Le pouvoir de guérison de la nature

Partage international no 375novembre 2019

par Ana Swierstra Bie

La petite fille d’Hovard Hernes étant tombée gravement malade, tous les membres de la famille s’étaient vus forcés de passer de longues heures à l’hôpital. Aussi se mirent-ils à rêver d’un autre lieu où ils pourraient se retrouver ensemble, loin des médications austères et de la rigidité institutionnelle des établissements de soins.

H. Hernes et Maren Ostvold Lindheim eurent alors une idée. Maren, psychologue de l’enfance à l’Hôpital universitaire d’Oslo, avait depuis longtemps remarqué les bénéfices thérapeutiques pour les enfants hospitalisés des moments passés dans les espaces verts entourant l’hôpital où elle travaillait. Ensemble, ils imaginèrent donc d’aménager, au sein de ces espaces naturels, un lieu où les patients et leur famille pourraient goûter un moment de repos et de liberté, loin de la routine hospitalière et de la proximité des autres malades. Un lieu où tous, y compris les plus faibles, pourraient expérimenter un contact direct avec la nature.

Cette idée trouva son aboutissement dans la création de la Fondation Friluftssykehuset qui, par l’intermédiaire de son Programme de soins curatifs en plein air, entendait travailler à améliorer l’efficacité des traitements hospitaliers en offrant au plus grand nombre possible de patients l’opportunité de faire en famille l’expérience d’un contact direct avec la nature, tout en se créant de bons souvenirs.

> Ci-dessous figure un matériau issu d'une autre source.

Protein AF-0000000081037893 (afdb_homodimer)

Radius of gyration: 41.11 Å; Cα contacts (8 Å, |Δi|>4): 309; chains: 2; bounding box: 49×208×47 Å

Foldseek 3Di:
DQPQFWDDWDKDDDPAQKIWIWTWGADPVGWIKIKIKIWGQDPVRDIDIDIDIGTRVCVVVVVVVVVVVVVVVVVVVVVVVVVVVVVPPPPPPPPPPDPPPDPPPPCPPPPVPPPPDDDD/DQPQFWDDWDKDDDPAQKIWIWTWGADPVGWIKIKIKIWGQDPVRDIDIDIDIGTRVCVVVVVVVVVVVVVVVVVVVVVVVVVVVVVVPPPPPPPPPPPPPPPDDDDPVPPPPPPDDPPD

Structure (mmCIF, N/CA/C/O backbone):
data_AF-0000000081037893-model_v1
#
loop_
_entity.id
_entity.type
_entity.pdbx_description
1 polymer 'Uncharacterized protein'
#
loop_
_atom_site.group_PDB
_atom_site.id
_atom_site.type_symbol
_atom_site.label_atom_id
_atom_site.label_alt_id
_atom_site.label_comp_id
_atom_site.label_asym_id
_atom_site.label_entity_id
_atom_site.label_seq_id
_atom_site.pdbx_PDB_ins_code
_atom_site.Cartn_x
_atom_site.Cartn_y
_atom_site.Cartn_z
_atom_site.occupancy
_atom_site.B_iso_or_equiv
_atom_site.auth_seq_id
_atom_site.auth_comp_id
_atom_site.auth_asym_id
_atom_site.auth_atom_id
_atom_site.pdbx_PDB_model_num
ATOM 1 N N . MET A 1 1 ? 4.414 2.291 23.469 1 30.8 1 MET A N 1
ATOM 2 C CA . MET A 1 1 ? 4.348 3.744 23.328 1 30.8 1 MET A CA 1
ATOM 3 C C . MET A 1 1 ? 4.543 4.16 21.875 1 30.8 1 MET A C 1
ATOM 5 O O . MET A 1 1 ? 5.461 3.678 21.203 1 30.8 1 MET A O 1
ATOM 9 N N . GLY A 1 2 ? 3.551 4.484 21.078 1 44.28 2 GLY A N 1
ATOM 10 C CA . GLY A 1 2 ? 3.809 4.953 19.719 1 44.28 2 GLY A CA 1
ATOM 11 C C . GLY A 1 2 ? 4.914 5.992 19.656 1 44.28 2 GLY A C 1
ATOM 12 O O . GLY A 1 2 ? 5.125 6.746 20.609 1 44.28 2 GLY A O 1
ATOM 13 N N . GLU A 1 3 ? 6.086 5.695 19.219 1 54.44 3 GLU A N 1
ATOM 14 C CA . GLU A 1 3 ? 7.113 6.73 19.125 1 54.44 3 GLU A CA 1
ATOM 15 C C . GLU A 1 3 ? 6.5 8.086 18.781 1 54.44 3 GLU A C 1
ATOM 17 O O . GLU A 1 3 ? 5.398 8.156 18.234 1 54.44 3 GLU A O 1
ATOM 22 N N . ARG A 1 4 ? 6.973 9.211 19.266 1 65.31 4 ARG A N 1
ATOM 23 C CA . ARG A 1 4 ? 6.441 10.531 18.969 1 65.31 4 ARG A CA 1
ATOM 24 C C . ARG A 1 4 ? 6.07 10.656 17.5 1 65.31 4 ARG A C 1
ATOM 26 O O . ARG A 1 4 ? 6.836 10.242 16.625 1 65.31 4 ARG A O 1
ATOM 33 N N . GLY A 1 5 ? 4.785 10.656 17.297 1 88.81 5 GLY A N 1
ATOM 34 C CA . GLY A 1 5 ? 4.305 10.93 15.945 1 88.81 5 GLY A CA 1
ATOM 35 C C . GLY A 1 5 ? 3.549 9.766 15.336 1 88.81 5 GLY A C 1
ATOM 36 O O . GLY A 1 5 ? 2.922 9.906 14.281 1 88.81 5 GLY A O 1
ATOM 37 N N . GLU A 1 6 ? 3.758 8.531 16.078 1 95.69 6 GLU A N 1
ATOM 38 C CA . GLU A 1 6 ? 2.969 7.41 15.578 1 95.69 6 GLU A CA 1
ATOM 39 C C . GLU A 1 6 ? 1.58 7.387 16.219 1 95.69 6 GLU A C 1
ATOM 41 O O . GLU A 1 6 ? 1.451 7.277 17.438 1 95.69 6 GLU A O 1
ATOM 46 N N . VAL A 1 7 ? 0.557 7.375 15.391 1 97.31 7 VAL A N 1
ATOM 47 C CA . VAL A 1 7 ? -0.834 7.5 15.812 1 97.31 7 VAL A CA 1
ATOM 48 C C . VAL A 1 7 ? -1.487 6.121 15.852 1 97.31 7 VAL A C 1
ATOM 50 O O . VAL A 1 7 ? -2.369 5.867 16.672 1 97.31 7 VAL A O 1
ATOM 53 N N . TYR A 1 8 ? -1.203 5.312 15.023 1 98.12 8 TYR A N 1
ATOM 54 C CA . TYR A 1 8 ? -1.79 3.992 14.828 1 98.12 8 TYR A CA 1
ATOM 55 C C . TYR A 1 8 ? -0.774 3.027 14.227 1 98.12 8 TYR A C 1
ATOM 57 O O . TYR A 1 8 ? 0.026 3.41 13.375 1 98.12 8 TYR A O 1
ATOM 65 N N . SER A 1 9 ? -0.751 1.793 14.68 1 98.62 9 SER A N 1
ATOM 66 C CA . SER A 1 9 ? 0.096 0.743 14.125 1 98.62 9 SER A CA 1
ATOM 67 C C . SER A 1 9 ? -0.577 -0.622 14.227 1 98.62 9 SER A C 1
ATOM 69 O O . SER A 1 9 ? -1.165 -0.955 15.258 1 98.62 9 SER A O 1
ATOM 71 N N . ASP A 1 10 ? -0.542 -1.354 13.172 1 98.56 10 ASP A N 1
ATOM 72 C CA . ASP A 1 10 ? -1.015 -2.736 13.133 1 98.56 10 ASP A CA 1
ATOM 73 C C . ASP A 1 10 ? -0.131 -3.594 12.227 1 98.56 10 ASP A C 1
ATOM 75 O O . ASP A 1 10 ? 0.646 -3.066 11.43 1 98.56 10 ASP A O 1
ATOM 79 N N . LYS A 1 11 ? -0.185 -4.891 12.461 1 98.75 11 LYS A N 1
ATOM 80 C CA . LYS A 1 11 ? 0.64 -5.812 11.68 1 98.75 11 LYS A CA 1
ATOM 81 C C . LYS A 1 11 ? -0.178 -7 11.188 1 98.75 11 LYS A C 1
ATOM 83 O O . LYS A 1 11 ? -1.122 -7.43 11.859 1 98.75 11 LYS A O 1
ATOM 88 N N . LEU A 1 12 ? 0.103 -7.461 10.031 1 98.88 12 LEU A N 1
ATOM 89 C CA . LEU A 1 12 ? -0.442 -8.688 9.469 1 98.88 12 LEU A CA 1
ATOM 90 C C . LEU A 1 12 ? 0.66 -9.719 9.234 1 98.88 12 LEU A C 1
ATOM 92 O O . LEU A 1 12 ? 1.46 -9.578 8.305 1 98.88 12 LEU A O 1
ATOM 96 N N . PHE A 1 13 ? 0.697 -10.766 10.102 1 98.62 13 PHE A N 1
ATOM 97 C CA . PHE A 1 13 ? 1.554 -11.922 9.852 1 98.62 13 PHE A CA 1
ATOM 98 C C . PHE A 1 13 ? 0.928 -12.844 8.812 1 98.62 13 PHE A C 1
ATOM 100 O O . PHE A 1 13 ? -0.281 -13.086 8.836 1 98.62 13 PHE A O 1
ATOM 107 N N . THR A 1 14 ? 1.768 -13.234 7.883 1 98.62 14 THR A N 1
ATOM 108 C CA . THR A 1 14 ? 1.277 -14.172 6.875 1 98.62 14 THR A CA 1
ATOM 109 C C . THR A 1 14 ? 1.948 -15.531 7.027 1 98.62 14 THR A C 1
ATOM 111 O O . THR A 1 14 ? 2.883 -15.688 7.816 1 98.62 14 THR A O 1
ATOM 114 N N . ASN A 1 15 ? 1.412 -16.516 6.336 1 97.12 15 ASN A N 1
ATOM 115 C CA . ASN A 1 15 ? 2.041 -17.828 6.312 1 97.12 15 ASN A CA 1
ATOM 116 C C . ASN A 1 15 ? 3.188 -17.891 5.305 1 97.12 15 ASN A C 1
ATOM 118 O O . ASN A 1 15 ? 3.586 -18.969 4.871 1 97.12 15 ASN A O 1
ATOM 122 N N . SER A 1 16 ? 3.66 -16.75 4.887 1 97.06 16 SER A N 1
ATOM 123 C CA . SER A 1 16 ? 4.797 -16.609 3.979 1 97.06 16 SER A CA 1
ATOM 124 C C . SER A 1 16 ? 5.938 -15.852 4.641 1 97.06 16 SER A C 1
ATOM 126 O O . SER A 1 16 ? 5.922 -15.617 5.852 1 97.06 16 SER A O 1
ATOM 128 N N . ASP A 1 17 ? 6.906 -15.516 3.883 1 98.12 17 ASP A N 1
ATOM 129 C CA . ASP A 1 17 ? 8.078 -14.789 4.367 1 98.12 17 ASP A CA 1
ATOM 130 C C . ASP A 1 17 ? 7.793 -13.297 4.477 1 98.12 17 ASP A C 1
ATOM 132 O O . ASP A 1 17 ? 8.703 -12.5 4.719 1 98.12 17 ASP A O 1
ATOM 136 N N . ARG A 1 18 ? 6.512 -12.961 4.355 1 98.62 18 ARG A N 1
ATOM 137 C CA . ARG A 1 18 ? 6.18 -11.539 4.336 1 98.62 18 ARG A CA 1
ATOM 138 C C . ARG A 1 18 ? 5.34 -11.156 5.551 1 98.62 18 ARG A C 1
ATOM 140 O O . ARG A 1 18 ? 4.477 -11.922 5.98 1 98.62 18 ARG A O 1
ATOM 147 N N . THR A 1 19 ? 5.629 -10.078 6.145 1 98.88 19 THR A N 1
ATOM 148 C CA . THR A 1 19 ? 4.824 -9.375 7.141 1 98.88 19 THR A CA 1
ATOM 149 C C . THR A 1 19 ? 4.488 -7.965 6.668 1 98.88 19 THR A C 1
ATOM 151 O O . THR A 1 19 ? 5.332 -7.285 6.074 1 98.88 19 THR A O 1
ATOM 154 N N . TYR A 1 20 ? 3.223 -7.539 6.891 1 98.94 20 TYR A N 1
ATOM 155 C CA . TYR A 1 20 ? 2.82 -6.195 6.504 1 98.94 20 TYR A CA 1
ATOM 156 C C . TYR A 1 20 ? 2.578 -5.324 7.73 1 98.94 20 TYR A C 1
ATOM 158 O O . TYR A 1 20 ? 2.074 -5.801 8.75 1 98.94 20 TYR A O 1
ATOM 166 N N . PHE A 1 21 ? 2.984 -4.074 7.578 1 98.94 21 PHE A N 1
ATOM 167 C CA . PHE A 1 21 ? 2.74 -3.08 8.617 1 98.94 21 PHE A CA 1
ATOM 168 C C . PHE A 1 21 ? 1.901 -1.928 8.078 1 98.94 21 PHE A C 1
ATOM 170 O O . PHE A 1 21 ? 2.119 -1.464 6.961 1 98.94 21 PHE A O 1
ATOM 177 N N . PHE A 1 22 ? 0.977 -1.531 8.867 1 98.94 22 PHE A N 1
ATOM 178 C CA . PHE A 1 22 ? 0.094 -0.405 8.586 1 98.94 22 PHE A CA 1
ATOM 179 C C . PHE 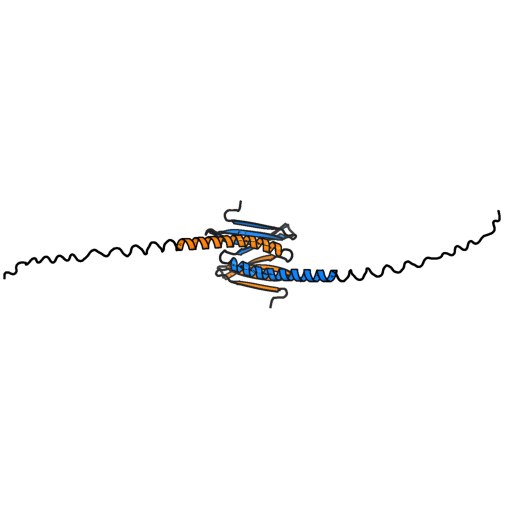A 1 22 ? 0.214 0.66 9.672 1 98.94 22 PHE A C 1
ATOM 181 O O . PHE A 1 22 ? -0.22 0.451 10.805 1 98.94 22 PHE A O 1
ATOM 188 N N . ASN A 1 23 ? 0.806 1.761 9.281 1 98.75 23 ASN A N 1
ATOM 189 C CA . ASN A 1 23 ? 1.076 2.807 10.266 1 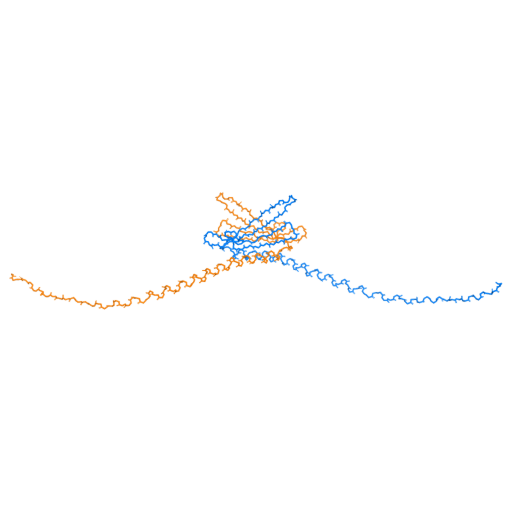98.75 23 ASN A CA 1
ATOM 190 C C . ASN A 1 23 ? 0.415 4.125 9.867 1 98.75 23 ASN A C 1
ATOM 192 O O . ASN A 1 23 ? 0.372 4.477 8.688 1 98.75 23 ASN A O 1
ATOM 196 N N . VAL A 1 24 ? -0.113 4.758 10.844 1 98.88 24 VAL A N 1
ATOM 197 C CA . VAL A 1 24 ? -0.521 6.152 10.695 1 98.88 24 VAL A CA 1
ATOM 198 C C . VAL A 1 24 ? 0.352 7.039 11.578 1 98.88 24 VAL A C 1
ATOM 200 O O . VAL A 1 24 ? 0.516 6.77 12.773 1 98.88 24 VAL A O 1
ATOM 203 N N . LYS A 1 25 ? 0.886 8.008 10.969 1 98.25 25 LYS A N 1
ATOM 204 C CA . LYS A 1 25 ? 1.773 8.93 11.672 1 98.25 25 LYS A CA 1
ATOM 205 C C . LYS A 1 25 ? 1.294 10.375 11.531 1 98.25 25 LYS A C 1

On confia au cabinet d’architecture Snohetta la tâche de concevoir une petite cabane et que l’on pourrait installer en pleine nature à quelques centaines de mètres seulement des bâtiments de l’hôpital – ce qui est possible en Norvège où la plupart des hôpitaux sont situés à la périphérie des villes.

Les patients subissant de longues hospitalisations pourraient s’y sentir en pleine nature et en sécurité non loin de leur établissement hospitalier, au cas où ils auraient besoin d’une intervention urgente.

Les architectes conçurent une cabane rappelant les maisons que les enfants construisent dans les arbres : en bois, avec lucarnes et larges baies vitrées offrant une vue sur les arbres et le ciel, et que l’on peut toujours ouvrir en grand. À l’intérieur, l’odeur du bois est prégnante. « Lorsqu’on s’étend sur le sol, on a presque l’impression de s’allonger dehors dans les bois », explique Marianne Saetre, qui a dirigé l’équipe des architectes concepteurs.

Cette cabane ressemble en effet à une retraite isolée en pleine forêt. Elle est accessible à tous les patients, quelle que soit leur maladie, grâce à un chemin recouvert de bois permettant le passage des lits d’hôpital autant que des fauteuils roulants. De plus, elle peut être réservée en ligne. Et dans ce paisible environnement, les enfants hospitalisés peuvent retrouver leur famille, les adolescents, leurs amis en privé, et les parents passer quelque temps loin des couloirs de l’hôpital avec leurs enfants, familles et amis.

À ce jour, seules deux cabanes sont opérationnelles, l’une près de l’Hôpital universitaire d’Oslo, et l’autre près de celui de Kristiansand. Toutefois, l’objectif de l’association est d’offrir de telles retraites extérieures à de nombreux autres hôpitaux en Norvège et dans d’autres pays.

Les recherches ne cessent de souligner combien notre santé physique, mentale et émotionnelle bénéficie du contact avec la nature. Même si beaucoup apprécient les vertus régénératives du plein air, c’est peut-être lorsque nous sommes malades que nous avons le plus besoin de la nature.

« La preuve n’est plus à faire aujourd’hui que la nature possède un pouvoir de régulation du stress, explique Maren Ostvold Lindheim. On peut voir le corps se détendre lorsqu’il passe d’un environnement construit à un environnement naturel. C’est particulièrement évident chez les enfants. La nature provoque une joie spontanée et aide les patients à retrouver un calme qui persiste ensuite à l’hôpital. Ainsi, le Programme de soins curatif en plein air leur permet de mieux supporter leurs traitements et contribue à une meilleure gestion des maladies. »

Norvège Auteur : Ana Swierstra Bie, collaboratrice de Share International résidant à Kristiansand (Norvège).